Flat-Plate Collectors
Flat-plate collectors are the most common collector for residential water-heating and space-heating installations. A typical flat-plate collector is an insulated metal box with a glass or plastic cover—called the glazing—and a dark-colored absorber plate. The glazing can be transparent or translucent. Translucent (transmitting light only), low-iron glass is a common glazing material for flat-plate collectors because low-iron glass transmits a high percentage of the total available solar energy. The glazing allows the light to strike the absorber plate but reduces the amount of heat that can escape. The sides and bottom of the collector are usually insulated, further minimizing heat loss.
The absorber plate is usually black because dark colors absorb more solar energy than light colors. Sunlight passes through the glazing and strikes the absorber plate, which heats up, changing solar radiation into heat energy. The heat is transferred to the air or liquid passing through the collector. Absorber plates are commonly covered with "selective coatings," which retain the absorbed sunlight better and are more durable than ordinary black paint.
Absorber plates are often made of metal- usually copper or aluminum—because they are both good heat conductors. Copper is more expensive, but is a better conductor and is less prone to corrosion than aluminum.
Flat-plate collectors fall into two basic categories: liquid and air. And both types can be either glazed or unglazed.
Liquid Collectors
In a liquid collector, solar energy heats a liquid as it flows through tubes in or adjacent to the absorber plate. For this type of collector, the flow tubes are attached to the absorber plate so the heat absorbed by the absorber plate is readily conducted to the liquid.

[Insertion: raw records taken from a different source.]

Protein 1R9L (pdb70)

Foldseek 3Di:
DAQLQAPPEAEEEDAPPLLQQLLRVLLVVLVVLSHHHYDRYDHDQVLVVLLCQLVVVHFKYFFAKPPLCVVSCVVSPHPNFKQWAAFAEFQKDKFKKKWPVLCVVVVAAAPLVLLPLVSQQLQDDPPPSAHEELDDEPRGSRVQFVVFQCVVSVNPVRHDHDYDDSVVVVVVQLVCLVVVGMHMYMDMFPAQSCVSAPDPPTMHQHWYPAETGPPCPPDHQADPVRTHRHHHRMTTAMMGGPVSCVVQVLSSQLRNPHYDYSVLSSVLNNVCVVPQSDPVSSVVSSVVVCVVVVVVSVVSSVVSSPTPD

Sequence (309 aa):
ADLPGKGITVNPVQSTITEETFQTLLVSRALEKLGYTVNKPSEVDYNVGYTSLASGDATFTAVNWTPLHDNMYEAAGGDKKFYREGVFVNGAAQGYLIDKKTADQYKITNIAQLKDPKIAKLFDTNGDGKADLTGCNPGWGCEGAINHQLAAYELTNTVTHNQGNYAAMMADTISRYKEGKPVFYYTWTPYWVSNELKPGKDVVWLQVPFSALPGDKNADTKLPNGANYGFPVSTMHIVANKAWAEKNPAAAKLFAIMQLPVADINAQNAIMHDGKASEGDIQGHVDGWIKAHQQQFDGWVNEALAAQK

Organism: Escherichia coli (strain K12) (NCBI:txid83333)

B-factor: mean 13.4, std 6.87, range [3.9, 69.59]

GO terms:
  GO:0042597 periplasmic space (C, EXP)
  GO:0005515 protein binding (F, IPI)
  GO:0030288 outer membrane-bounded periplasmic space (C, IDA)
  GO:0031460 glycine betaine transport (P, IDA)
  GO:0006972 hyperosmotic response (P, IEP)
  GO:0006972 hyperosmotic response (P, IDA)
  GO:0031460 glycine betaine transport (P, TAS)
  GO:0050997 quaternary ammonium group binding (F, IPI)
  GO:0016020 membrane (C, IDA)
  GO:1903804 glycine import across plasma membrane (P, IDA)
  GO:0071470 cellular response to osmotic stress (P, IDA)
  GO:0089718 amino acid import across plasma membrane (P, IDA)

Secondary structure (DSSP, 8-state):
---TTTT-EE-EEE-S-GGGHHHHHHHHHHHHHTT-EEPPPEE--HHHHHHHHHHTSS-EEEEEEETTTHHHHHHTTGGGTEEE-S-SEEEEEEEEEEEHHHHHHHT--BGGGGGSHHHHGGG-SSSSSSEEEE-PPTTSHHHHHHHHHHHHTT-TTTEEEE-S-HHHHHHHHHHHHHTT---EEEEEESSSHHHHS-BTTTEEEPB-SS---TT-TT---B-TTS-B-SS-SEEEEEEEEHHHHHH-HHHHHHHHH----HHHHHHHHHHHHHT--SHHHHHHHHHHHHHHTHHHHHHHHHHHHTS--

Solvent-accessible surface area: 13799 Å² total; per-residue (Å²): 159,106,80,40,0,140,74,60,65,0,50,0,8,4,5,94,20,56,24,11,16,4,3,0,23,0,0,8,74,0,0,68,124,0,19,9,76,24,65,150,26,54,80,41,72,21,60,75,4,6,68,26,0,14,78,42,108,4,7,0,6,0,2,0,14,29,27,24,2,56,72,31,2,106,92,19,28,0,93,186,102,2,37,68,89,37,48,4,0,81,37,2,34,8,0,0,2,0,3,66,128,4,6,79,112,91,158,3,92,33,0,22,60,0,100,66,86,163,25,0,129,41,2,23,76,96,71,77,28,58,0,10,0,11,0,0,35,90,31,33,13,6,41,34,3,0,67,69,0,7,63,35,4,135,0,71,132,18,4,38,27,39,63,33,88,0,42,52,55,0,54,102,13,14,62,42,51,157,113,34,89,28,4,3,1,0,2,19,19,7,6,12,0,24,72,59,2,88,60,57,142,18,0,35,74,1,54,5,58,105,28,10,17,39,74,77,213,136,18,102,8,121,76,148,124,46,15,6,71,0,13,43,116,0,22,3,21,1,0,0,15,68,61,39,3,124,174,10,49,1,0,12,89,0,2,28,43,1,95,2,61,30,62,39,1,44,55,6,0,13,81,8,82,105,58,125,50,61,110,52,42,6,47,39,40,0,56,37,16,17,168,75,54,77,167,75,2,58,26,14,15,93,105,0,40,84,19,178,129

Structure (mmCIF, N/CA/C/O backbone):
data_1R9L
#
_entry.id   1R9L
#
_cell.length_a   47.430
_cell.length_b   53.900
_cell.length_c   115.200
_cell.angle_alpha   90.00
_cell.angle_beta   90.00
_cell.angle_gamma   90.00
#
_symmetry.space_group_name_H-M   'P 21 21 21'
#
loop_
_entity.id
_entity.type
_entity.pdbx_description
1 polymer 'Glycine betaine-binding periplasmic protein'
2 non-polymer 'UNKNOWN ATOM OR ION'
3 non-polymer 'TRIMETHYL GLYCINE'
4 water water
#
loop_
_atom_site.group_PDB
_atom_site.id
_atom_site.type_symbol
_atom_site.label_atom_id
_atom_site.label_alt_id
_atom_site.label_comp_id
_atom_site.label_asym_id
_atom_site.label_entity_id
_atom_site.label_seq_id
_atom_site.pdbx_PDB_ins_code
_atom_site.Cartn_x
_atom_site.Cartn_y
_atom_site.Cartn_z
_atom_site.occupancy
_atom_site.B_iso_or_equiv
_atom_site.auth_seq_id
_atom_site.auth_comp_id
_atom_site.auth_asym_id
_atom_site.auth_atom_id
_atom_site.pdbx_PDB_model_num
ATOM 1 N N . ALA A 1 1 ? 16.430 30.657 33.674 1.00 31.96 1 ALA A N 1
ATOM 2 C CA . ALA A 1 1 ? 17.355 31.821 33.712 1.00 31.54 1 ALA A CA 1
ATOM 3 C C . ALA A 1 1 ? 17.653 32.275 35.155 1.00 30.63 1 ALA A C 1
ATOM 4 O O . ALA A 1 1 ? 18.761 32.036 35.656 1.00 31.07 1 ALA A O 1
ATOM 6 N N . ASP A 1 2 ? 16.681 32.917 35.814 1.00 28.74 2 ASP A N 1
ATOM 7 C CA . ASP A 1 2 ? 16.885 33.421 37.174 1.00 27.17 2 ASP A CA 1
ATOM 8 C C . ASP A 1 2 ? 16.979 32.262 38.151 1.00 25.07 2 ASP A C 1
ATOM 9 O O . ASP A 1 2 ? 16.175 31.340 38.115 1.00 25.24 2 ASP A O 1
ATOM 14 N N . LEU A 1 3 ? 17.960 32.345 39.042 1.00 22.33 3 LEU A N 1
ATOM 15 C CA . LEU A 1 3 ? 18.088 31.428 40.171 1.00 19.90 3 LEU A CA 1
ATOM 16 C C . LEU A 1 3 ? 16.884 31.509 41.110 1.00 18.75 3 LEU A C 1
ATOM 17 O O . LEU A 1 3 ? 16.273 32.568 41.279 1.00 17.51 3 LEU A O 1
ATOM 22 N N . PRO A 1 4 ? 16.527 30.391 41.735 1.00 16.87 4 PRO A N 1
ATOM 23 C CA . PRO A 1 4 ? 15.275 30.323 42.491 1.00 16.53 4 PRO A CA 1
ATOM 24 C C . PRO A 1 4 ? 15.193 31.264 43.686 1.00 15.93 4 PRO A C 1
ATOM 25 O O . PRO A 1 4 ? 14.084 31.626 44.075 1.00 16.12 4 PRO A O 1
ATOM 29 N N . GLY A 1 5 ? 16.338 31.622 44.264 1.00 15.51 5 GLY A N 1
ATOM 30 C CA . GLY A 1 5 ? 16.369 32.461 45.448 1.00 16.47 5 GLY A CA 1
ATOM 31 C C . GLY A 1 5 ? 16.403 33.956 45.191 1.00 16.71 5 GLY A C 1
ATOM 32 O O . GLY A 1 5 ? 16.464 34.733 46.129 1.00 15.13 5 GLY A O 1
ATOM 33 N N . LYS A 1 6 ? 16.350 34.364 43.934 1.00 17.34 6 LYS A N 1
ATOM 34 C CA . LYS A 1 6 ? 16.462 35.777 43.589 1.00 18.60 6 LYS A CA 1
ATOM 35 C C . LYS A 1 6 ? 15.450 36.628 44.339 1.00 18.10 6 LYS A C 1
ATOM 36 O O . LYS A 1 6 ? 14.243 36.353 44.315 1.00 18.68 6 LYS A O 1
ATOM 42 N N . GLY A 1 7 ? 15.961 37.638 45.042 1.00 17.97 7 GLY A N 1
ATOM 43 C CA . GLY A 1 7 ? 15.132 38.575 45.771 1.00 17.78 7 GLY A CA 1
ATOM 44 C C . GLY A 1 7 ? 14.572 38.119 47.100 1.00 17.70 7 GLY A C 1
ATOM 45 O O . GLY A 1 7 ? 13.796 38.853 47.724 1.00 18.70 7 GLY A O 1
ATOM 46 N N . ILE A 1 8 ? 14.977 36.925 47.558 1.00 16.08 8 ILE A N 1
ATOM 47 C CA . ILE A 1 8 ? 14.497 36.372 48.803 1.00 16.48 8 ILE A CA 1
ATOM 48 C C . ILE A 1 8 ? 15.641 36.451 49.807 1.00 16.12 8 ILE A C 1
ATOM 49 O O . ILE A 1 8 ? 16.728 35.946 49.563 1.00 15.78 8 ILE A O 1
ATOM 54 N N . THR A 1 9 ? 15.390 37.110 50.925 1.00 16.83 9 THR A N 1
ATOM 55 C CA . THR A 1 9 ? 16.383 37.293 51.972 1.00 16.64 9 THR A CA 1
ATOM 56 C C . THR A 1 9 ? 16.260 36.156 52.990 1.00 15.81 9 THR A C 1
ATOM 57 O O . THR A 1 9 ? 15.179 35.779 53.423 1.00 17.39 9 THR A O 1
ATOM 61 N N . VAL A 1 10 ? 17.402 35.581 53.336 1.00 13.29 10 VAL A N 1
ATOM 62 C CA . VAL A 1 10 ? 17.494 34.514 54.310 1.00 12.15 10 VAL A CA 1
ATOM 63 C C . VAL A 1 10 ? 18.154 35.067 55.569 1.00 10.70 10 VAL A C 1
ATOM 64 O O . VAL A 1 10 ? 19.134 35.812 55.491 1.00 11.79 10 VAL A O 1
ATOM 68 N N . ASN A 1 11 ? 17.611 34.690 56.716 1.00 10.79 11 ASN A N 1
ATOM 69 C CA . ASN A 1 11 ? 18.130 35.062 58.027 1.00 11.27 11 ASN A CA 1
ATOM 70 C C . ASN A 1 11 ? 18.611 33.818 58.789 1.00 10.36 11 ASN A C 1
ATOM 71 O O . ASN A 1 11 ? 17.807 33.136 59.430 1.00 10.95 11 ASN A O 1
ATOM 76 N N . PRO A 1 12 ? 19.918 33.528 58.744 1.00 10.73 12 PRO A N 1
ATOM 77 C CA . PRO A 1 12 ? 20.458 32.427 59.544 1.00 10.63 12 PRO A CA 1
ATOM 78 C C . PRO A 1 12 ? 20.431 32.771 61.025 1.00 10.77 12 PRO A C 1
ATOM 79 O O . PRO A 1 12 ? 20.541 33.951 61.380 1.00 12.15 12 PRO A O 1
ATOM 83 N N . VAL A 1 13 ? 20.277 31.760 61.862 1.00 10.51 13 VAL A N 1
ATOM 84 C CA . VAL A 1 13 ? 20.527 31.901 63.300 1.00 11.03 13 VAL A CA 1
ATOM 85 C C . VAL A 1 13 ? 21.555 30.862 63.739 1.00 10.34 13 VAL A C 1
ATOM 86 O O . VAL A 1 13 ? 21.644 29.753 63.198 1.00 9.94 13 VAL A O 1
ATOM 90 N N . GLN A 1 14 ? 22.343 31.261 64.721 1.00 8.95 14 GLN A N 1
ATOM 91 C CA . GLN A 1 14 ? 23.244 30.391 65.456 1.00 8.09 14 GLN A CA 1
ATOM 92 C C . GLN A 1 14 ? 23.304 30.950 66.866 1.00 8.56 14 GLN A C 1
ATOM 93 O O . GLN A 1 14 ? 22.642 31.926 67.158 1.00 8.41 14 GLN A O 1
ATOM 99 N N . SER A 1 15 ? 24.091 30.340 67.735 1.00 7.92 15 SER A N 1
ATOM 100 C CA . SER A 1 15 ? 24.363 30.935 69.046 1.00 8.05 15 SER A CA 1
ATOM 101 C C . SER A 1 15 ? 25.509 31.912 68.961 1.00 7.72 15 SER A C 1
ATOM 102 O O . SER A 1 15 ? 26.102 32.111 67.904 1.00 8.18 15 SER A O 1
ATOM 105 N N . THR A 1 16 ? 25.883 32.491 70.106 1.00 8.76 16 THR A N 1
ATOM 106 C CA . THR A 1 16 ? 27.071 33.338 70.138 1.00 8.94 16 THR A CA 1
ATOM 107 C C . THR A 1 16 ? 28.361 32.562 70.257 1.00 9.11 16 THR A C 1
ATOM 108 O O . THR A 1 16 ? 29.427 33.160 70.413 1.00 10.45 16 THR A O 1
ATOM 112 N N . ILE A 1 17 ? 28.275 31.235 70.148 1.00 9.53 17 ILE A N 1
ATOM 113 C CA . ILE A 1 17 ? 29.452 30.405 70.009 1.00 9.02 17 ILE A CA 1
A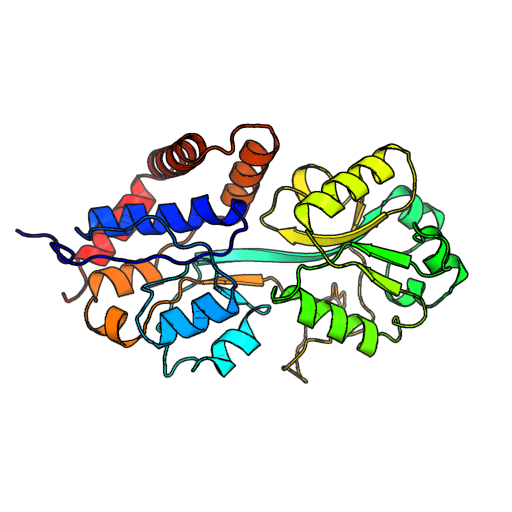TOM 114 C C . ILE A 1 17 ? 29.988 30.617 68.606 1.00 8.78 17 ILE A C 1
ATOM 115 O O . ILE A 1 17 ? 29.377 30.166 67.661 1.00 9.32 17 ILE A O 1
ATOM 120 N N . THR A 1 18 ? 31.077 31.365 68.455 1.00 9.95 18 THR A N 1
ATOM 121 C CA . THR A 1 18 ? 31.581 31.695 67.134 1.00 10.02 18 THR A CA 1
ATOM 122 C C . THR A 1 18 ? 32.191 30.477 66.437 1.00 9.21 18 THR A C 1
ATOM 123 O O . THR A 1 18 ? 32.391 30.497 65.238 1.00 8.88 18 THR A O 1
ATOM 127 N N . GLU A 1 19 ? 32.442 29.406 67.189 1.00 8.93 19 GLU A N 1
ATOM 128 C CA . GLU A 1 19 ? 32.838 28.124 66.630 1.00 8.74 19 GLU A CA 1
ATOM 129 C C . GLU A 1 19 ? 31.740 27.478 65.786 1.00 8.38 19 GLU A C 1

The flow tubes can be routed in parallel, using inlet and outlet headers, or in a serpentine pattern. A serpentine pattern eliminates the possibility of header leaks and ensures uniform flow. A serpentine pattern is not appropriate, however, for systems that must drain for freeze protection because the curved flow passages will not drain completely.
The simplest liquid systems use potable household water, which is heated as it passes directly through the collector and then flows to the house to be used for bathing, laundry, etc. This design is known as an "open-loop" (or "direct") system. In areas where freezing temperatures are common, however, liquid collectors must either drain the water when the temperature drops or use an antifreeze type of heat-transfer fluid.
In systems with heat-transfer fluids, the transfer fluid absorbs heat from the collector and then passes through a heat exchanger. The heat exchanger, which generally is in the water storage tank inside the house, transfers heat to the water. Such designs are called "closed-loop" (or "indirect") systems. For more information, see Solar Water Heating.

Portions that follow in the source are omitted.